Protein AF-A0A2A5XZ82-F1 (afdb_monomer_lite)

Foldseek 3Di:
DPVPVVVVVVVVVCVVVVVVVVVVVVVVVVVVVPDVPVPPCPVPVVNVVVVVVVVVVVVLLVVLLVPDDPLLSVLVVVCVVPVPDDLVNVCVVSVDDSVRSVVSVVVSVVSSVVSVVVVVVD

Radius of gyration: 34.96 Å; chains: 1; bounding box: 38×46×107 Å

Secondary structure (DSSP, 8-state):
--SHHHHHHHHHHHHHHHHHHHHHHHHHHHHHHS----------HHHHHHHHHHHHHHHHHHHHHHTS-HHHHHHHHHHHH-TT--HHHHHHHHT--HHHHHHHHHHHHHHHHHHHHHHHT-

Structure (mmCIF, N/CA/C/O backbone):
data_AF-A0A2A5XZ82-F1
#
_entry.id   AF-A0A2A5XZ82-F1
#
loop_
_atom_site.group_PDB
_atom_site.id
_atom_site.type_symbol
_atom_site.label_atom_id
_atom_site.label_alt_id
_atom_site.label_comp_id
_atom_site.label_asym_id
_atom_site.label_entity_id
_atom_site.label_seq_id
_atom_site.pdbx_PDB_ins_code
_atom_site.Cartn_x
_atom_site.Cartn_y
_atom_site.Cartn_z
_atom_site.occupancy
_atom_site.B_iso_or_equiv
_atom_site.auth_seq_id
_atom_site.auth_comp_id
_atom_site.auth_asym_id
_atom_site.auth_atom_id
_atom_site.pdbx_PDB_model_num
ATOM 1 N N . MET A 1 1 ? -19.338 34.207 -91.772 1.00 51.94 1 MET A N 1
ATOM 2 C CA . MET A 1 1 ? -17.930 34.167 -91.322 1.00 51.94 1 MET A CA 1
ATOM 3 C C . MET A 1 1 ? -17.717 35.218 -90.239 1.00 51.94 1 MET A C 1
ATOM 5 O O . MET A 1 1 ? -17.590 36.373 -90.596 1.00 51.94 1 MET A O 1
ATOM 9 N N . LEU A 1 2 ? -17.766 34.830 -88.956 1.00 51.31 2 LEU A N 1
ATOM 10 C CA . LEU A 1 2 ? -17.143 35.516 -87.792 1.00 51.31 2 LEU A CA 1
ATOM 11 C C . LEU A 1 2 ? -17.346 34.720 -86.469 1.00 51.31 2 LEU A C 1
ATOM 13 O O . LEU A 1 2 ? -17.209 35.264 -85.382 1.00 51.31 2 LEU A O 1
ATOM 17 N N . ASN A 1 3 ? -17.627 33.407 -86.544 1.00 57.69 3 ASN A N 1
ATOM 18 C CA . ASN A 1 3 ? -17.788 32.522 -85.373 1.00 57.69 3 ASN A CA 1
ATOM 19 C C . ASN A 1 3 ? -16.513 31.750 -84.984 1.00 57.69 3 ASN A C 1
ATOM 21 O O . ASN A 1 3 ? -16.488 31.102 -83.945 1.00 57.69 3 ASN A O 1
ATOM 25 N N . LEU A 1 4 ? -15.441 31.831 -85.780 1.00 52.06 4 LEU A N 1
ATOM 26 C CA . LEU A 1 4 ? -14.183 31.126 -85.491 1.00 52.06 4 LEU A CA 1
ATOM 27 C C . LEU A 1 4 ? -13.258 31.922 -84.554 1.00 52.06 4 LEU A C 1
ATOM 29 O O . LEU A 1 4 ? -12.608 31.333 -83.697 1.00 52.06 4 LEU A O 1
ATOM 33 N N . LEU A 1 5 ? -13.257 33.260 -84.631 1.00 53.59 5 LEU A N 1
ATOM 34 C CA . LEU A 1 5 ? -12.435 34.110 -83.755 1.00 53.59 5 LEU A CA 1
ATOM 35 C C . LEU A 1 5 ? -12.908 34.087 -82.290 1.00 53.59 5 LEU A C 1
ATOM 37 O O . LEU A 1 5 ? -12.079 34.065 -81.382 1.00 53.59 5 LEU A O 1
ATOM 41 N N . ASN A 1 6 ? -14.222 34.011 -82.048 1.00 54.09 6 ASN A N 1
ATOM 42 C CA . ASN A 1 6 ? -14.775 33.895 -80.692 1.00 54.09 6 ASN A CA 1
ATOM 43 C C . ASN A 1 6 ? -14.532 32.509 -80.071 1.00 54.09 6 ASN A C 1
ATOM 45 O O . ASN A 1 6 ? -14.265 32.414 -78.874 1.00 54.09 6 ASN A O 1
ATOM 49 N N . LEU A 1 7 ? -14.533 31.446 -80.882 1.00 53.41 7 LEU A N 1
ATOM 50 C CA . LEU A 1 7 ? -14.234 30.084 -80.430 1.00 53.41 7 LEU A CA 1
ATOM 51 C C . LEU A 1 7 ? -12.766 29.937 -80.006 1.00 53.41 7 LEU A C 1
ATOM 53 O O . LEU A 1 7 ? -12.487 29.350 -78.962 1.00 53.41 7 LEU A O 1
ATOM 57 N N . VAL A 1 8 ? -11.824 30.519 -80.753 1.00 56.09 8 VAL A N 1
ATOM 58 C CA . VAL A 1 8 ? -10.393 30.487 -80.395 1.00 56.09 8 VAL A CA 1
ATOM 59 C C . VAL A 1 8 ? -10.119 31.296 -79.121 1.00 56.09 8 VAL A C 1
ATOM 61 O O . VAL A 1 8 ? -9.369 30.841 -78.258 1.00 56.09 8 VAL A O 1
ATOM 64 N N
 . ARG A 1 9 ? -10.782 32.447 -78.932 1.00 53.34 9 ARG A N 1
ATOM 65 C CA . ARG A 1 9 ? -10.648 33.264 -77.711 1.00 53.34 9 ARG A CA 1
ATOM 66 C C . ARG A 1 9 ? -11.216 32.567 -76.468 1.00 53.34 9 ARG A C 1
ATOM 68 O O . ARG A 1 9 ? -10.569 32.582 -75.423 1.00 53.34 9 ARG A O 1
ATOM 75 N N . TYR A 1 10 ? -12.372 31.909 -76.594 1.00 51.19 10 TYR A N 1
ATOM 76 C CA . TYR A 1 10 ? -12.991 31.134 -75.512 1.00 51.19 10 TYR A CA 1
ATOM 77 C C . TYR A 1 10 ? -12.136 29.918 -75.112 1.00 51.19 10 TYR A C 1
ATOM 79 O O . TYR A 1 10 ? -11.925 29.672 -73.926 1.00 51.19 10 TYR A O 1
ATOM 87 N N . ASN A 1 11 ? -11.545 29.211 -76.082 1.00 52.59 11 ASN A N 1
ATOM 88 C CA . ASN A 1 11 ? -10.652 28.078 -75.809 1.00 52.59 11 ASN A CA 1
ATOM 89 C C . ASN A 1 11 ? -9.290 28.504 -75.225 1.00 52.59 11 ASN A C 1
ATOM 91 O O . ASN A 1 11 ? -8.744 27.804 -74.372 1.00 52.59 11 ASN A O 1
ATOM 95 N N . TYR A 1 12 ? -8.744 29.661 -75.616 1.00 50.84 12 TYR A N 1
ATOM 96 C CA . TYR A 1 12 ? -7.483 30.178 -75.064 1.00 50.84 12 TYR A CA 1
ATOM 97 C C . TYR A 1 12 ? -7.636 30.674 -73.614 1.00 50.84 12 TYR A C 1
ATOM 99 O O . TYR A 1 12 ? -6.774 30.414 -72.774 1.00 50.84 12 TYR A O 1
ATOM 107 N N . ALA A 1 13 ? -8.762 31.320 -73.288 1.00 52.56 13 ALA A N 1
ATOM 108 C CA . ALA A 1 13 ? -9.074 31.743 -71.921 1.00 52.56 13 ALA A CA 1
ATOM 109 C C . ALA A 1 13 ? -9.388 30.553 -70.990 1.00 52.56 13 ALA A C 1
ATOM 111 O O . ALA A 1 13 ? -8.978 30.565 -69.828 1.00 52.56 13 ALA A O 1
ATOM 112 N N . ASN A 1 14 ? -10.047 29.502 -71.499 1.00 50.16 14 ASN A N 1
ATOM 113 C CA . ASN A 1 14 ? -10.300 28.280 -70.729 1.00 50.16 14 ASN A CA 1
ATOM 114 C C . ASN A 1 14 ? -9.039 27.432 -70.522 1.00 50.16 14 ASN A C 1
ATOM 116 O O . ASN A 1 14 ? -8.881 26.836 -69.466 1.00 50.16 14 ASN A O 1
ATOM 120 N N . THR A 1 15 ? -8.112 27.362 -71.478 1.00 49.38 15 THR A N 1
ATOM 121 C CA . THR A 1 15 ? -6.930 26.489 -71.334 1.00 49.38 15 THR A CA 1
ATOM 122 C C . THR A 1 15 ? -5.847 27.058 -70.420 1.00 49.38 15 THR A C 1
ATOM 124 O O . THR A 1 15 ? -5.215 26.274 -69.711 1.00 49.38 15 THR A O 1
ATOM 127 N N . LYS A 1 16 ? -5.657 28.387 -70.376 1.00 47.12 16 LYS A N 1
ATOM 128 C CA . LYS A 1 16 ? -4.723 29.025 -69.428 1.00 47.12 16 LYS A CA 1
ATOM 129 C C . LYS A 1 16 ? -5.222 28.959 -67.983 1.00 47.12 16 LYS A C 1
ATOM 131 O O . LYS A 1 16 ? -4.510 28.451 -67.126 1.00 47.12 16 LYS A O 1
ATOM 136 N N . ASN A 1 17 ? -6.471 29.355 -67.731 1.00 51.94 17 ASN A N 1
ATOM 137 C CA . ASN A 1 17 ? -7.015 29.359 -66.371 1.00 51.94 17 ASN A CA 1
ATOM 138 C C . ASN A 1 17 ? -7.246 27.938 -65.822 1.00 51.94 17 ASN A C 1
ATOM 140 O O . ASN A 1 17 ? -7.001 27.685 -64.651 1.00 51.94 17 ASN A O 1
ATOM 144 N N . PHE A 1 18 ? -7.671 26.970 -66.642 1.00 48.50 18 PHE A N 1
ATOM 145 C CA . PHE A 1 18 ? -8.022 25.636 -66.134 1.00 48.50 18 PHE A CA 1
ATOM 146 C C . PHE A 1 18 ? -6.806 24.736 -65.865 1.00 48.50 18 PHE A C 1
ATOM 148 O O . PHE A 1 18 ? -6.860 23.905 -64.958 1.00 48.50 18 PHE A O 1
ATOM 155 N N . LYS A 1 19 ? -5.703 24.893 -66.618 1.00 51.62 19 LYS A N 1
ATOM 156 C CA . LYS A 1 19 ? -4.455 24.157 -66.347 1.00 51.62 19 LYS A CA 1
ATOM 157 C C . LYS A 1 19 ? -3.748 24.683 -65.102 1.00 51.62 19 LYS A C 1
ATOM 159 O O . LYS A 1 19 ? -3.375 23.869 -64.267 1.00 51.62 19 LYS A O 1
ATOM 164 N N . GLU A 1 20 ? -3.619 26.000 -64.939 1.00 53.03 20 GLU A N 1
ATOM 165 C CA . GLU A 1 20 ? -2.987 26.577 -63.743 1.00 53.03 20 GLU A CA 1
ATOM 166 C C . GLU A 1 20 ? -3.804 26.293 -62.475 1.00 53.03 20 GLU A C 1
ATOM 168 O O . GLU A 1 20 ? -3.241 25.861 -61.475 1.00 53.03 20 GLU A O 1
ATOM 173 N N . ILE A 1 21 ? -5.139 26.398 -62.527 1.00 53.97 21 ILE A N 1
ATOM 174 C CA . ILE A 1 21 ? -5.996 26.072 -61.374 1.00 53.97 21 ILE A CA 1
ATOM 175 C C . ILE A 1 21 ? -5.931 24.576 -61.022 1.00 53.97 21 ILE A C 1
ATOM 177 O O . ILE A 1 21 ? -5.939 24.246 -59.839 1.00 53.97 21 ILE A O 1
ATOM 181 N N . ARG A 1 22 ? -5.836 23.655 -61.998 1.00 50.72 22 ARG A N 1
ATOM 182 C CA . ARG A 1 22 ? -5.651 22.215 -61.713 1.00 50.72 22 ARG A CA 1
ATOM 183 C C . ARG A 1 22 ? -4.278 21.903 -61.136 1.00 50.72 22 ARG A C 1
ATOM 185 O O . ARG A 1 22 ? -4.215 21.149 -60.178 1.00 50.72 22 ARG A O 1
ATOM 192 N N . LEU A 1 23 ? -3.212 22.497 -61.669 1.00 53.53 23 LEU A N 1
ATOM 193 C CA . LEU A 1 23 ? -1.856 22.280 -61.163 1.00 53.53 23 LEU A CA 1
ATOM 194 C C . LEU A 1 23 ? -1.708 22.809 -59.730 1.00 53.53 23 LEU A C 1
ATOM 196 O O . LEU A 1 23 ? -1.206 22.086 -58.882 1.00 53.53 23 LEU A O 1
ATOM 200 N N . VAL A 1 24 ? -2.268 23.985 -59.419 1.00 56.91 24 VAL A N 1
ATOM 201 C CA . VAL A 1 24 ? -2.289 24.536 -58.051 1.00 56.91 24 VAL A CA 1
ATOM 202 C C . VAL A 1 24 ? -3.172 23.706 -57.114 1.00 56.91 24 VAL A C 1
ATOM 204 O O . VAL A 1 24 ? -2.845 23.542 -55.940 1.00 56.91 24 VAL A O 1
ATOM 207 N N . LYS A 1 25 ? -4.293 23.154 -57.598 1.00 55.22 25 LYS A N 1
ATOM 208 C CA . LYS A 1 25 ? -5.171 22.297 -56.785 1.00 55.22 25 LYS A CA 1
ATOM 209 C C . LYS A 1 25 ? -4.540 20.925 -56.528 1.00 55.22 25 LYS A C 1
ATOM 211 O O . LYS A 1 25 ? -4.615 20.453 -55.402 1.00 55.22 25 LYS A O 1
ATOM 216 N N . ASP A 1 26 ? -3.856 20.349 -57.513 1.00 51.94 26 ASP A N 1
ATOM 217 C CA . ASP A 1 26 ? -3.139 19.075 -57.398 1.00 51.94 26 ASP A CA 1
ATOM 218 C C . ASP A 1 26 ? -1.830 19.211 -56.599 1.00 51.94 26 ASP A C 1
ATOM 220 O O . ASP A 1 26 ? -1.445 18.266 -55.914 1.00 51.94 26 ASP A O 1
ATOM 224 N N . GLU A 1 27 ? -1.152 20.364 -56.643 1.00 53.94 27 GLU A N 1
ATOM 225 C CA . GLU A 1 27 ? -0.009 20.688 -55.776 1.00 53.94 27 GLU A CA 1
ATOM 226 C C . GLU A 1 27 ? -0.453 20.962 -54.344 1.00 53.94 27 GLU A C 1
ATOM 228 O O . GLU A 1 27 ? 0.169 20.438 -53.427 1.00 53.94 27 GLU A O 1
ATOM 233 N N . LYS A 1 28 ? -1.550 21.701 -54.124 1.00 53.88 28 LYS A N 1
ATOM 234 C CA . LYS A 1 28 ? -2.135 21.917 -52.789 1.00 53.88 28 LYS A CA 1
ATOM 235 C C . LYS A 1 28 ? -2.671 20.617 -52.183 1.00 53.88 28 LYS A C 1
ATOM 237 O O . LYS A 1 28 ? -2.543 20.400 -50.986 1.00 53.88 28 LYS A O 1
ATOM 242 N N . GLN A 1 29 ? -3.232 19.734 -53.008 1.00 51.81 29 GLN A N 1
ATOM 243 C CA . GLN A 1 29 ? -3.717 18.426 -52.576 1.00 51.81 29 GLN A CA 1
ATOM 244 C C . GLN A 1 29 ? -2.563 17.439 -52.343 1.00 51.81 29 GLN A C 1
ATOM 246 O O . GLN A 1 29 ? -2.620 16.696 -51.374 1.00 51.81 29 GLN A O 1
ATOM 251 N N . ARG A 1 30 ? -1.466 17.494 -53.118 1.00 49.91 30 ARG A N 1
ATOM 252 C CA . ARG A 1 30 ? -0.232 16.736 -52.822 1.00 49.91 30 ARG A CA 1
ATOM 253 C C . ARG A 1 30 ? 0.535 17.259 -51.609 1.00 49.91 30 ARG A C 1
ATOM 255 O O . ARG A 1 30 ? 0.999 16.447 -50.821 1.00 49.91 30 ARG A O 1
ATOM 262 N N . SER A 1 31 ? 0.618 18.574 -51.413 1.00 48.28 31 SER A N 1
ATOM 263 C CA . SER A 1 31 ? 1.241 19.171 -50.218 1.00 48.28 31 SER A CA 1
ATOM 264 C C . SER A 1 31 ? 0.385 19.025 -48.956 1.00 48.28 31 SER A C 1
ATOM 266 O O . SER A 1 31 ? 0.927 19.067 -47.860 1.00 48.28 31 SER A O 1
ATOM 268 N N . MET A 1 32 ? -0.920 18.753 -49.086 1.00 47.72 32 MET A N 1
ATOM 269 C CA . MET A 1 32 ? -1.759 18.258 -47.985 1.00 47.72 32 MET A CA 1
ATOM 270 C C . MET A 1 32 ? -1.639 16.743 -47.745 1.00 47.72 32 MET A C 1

• _What to work on_: Above are some records; copy exactly the lines from the one with "ATOM 64 N N" through the one with "ATOM 75 N N", both included, and no others.

• _Worked solution_:
ATOM 64 N N
 . ARG A 1 9 ? -10.782 32.447 -78.932 1.00 53.34 9 ARG A N 1
ATOM 65 C CA . ARG A 1 9 ? -10.648 33.264 -77.711 1.00 53.34 9 ARG A CA 1
ATOM 66 C C . ARG A 1 9 ? -11.216 32.567 -76.468 1.00 53.34 9 ARG A C 1
ATOM 68 O O . ARG A 1 9 ? -10.569 32.582 -75.423 1.00 53.34 9 ARG A O 1
ATOM 75 N N . TYR A 1 10 ? -12.372 31.909 -76.594 1.00 51.19 10 TYR A N 1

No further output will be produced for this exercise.